Wiehe Sarah E, Nelson Tammie L, Hawryluk Bridget, Andres Unai Miguel, Aalsma Matthew C, Rosenman Marc B, Butler Michael S, Harris Michelle, Moore Kem, Scott C Dana, Gharbi Sami, Parks Lisa, Lynch Dustin, Silverman Ross D, Fortenberry J Dennis
Division of Children's Health Services Research, Department of Pediatrics, Indiana University School of Medicine, 410 W. 10th Street, HS2000, Indianapolis, IN, 46202, USA.
Research Jam, Indiana Clinical and Translation Sciences Institute, Indianapolis, IN, USA.
Res Involv Engagem. 2024 Nov 28;10(1):127. doi: 10.1186/s40900-024-00657-0.
Though social determinants are the primary drivers of health, few studies of people living with HIV focus on non-clinical correlates of insecure and/or fragmented connections with the care system. Our team uses linked clinical and multisector non-clinical data to study how residential mobility and connection to social services influence the HIV care continuum. We engage a diverse group of individuals living with HIV and other invested community members to guide and inform this research. Our objective is to generate consultant-informed, research-based interventions that are relevant to the community, and to share our engagement approach and findings so that other researchers can do the same.

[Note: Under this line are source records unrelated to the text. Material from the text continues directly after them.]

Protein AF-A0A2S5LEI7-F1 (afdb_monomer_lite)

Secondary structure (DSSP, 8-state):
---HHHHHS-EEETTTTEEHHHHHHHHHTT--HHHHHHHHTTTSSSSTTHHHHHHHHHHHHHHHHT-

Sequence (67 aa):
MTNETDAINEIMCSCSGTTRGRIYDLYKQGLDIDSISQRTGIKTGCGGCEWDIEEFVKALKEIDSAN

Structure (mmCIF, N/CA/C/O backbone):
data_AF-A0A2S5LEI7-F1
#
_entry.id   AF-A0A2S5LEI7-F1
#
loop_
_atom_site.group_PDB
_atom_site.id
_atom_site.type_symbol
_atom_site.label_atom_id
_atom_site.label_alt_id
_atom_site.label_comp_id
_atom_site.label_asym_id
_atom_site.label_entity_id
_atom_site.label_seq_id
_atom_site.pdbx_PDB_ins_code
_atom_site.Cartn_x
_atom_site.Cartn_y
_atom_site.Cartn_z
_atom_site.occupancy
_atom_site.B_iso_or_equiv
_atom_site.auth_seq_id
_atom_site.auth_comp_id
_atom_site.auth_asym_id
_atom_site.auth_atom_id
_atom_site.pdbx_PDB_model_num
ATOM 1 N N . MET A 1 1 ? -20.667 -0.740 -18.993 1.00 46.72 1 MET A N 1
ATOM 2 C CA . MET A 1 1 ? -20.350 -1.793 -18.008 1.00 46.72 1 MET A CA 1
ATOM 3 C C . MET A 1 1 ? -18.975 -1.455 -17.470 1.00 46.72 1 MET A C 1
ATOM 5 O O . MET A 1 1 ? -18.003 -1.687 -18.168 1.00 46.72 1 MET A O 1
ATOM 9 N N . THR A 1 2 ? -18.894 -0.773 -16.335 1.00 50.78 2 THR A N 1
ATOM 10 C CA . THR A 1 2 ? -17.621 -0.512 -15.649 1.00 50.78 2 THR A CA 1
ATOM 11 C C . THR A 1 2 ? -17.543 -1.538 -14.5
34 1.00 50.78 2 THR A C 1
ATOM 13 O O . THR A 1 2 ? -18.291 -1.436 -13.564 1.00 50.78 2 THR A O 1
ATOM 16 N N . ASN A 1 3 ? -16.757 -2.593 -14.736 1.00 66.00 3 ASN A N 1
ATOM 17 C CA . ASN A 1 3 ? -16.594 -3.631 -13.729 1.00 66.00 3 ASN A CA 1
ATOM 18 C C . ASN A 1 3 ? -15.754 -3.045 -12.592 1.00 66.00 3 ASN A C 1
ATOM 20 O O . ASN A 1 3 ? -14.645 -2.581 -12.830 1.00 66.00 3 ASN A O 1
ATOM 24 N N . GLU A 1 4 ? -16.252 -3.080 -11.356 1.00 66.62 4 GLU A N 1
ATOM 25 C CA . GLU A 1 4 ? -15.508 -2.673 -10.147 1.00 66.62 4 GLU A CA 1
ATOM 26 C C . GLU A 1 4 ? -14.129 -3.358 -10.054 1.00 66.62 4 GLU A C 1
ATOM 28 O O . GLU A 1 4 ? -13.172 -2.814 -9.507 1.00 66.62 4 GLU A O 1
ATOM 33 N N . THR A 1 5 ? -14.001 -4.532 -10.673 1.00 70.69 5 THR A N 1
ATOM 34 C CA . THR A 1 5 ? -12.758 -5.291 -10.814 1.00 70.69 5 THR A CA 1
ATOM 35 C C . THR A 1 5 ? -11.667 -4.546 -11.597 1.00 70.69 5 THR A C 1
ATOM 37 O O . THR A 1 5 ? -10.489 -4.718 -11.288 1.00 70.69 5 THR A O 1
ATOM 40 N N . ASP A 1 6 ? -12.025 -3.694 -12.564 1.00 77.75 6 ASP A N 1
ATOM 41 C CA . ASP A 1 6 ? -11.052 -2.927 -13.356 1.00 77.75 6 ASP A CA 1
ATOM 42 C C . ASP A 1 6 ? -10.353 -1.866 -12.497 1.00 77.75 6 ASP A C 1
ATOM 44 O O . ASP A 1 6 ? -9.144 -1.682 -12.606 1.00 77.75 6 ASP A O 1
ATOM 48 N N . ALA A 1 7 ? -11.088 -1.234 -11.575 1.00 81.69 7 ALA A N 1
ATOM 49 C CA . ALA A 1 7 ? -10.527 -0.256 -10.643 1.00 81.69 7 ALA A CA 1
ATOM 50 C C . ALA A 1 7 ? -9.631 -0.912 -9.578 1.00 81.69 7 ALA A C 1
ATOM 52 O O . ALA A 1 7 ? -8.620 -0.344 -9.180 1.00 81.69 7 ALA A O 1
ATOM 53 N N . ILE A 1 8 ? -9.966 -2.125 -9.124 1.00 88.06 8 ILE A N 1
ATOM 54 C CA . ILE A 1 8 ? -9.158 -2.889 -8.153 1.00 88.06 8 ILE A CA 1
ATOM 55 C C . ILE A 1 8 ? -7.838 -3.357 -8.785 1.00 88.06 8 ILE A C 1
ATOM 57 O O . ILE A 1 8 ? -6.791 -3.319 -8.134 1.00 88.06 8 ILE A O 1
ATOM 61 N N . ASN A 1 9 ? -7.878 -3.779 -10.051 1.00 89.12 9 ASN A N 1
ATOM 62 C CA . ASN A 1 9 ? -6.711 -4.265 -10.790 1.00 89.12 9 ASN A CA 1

Our research team partnered with the Indiana Clinical and Translational Sciences Institute's Research Jam to develop and implement a human-centered design research plan to engage individuals with experience relevant to our research. We recruited a panel of consultants composed of people living with HIV and/or clinicians and individuals from agencies that provide medical and non-medical services to people living with HIV in Marion County, Indiana. To date, we have used a variety of human-centered design tools and activities to engage individuals during six sessions, with results informing our future engagement and research activities.
Since the inception of the project, 48 consultants have joined the panel. Thirty-five continue to be actively engaged and have participated in one or more of the six sessions conducted to date. Consultants have helped guide and prioritize analyses, aided in identification of data missing from our ecosystem, helped interpret results, provided feedback on future interventions, and co-presented with us at a local health equity conference.
We utilize community engagement to expand the scope of our research and find that the process provides value to both consultants and the research team. Human-centered design enhances this partnership by keeping it person-centered, developing empathy and trust between consultants and researchers, increasing consultant retention, and empowering consultants to collaborate meaningfully with the research team. The use of these methods is essential to conduct relevant, impactful, and sustainable research. We anticipate that these methods will be important for academic and public health researchers wishing to engage with and integrate the ideas of community consultants.
尽管社会决定因素是健康的主要驱动因素,但针对艾滋病毒感染者的研究中,很少有研究关注与医疗系统联系不安全和/或不完整的非临床相关因素。我们的团队使用临床和多部门非临床关联数据,来研究居住流动性和与社会服务的联系如何影响艾滋病毒护理连续过程。我们邀请了一群不同的艾滋病毒感染者和其他相关社区成员来指导和为这项研究提供信息。我们的目标是生成基于研究且经顾问指导的、与社区相关的干预措施,并分享我们的参与方式和研究结果,以便其他研究人员也能这样做。
我们的研究团队与印第安纳临床与转化科学研究所的研究研讨会合作,制定并实施了一项以人为本的设计研究计划,以吸引具有与我们研究相关经验的个人参与。我们招募了一个顾问小组,成员包括艾滋病毒感染者和/或临床医生,以及来自印第安纳州马里恩县为艾滋病毒感染者提供医疗和非医疗服务的机构的人员。迄今为止,我们在六次会议期间使用了各种以人为本的设计工具和活动来吸引个人参与,结果为我们未来的参与和研究活动提供了参考。
自项目启动以来,已有48名顾问加入了该小组。35人继续积极参与,并参加了迄今为止举行的六次会议中的一次或多次。顾问们帮助指导分析并确定优先次序,协助识别我们生态系统中缺失的数据,帮助解释结果,为未来的干预措施提供反馈,并与我们一起在当地的健康公平会议上共同展示。
我们利用社区参与来扩大研究范围,并发现这个过程对顾问和研究团队都有价值。以人为本的设计通过保持以人为主、在顾问和研究人员之间培养同理心和信任、提高顾问留存率以及使顾问有能力与研究团队进行有意义的合作,增强了这种伙伴关系。使用这些方法对于开展相关、有影响力和可持续的研究至关重要。我们预计这些方法对于希望与社区顾问互动并整合其想法的学术和公共卫生研究人员将很重要。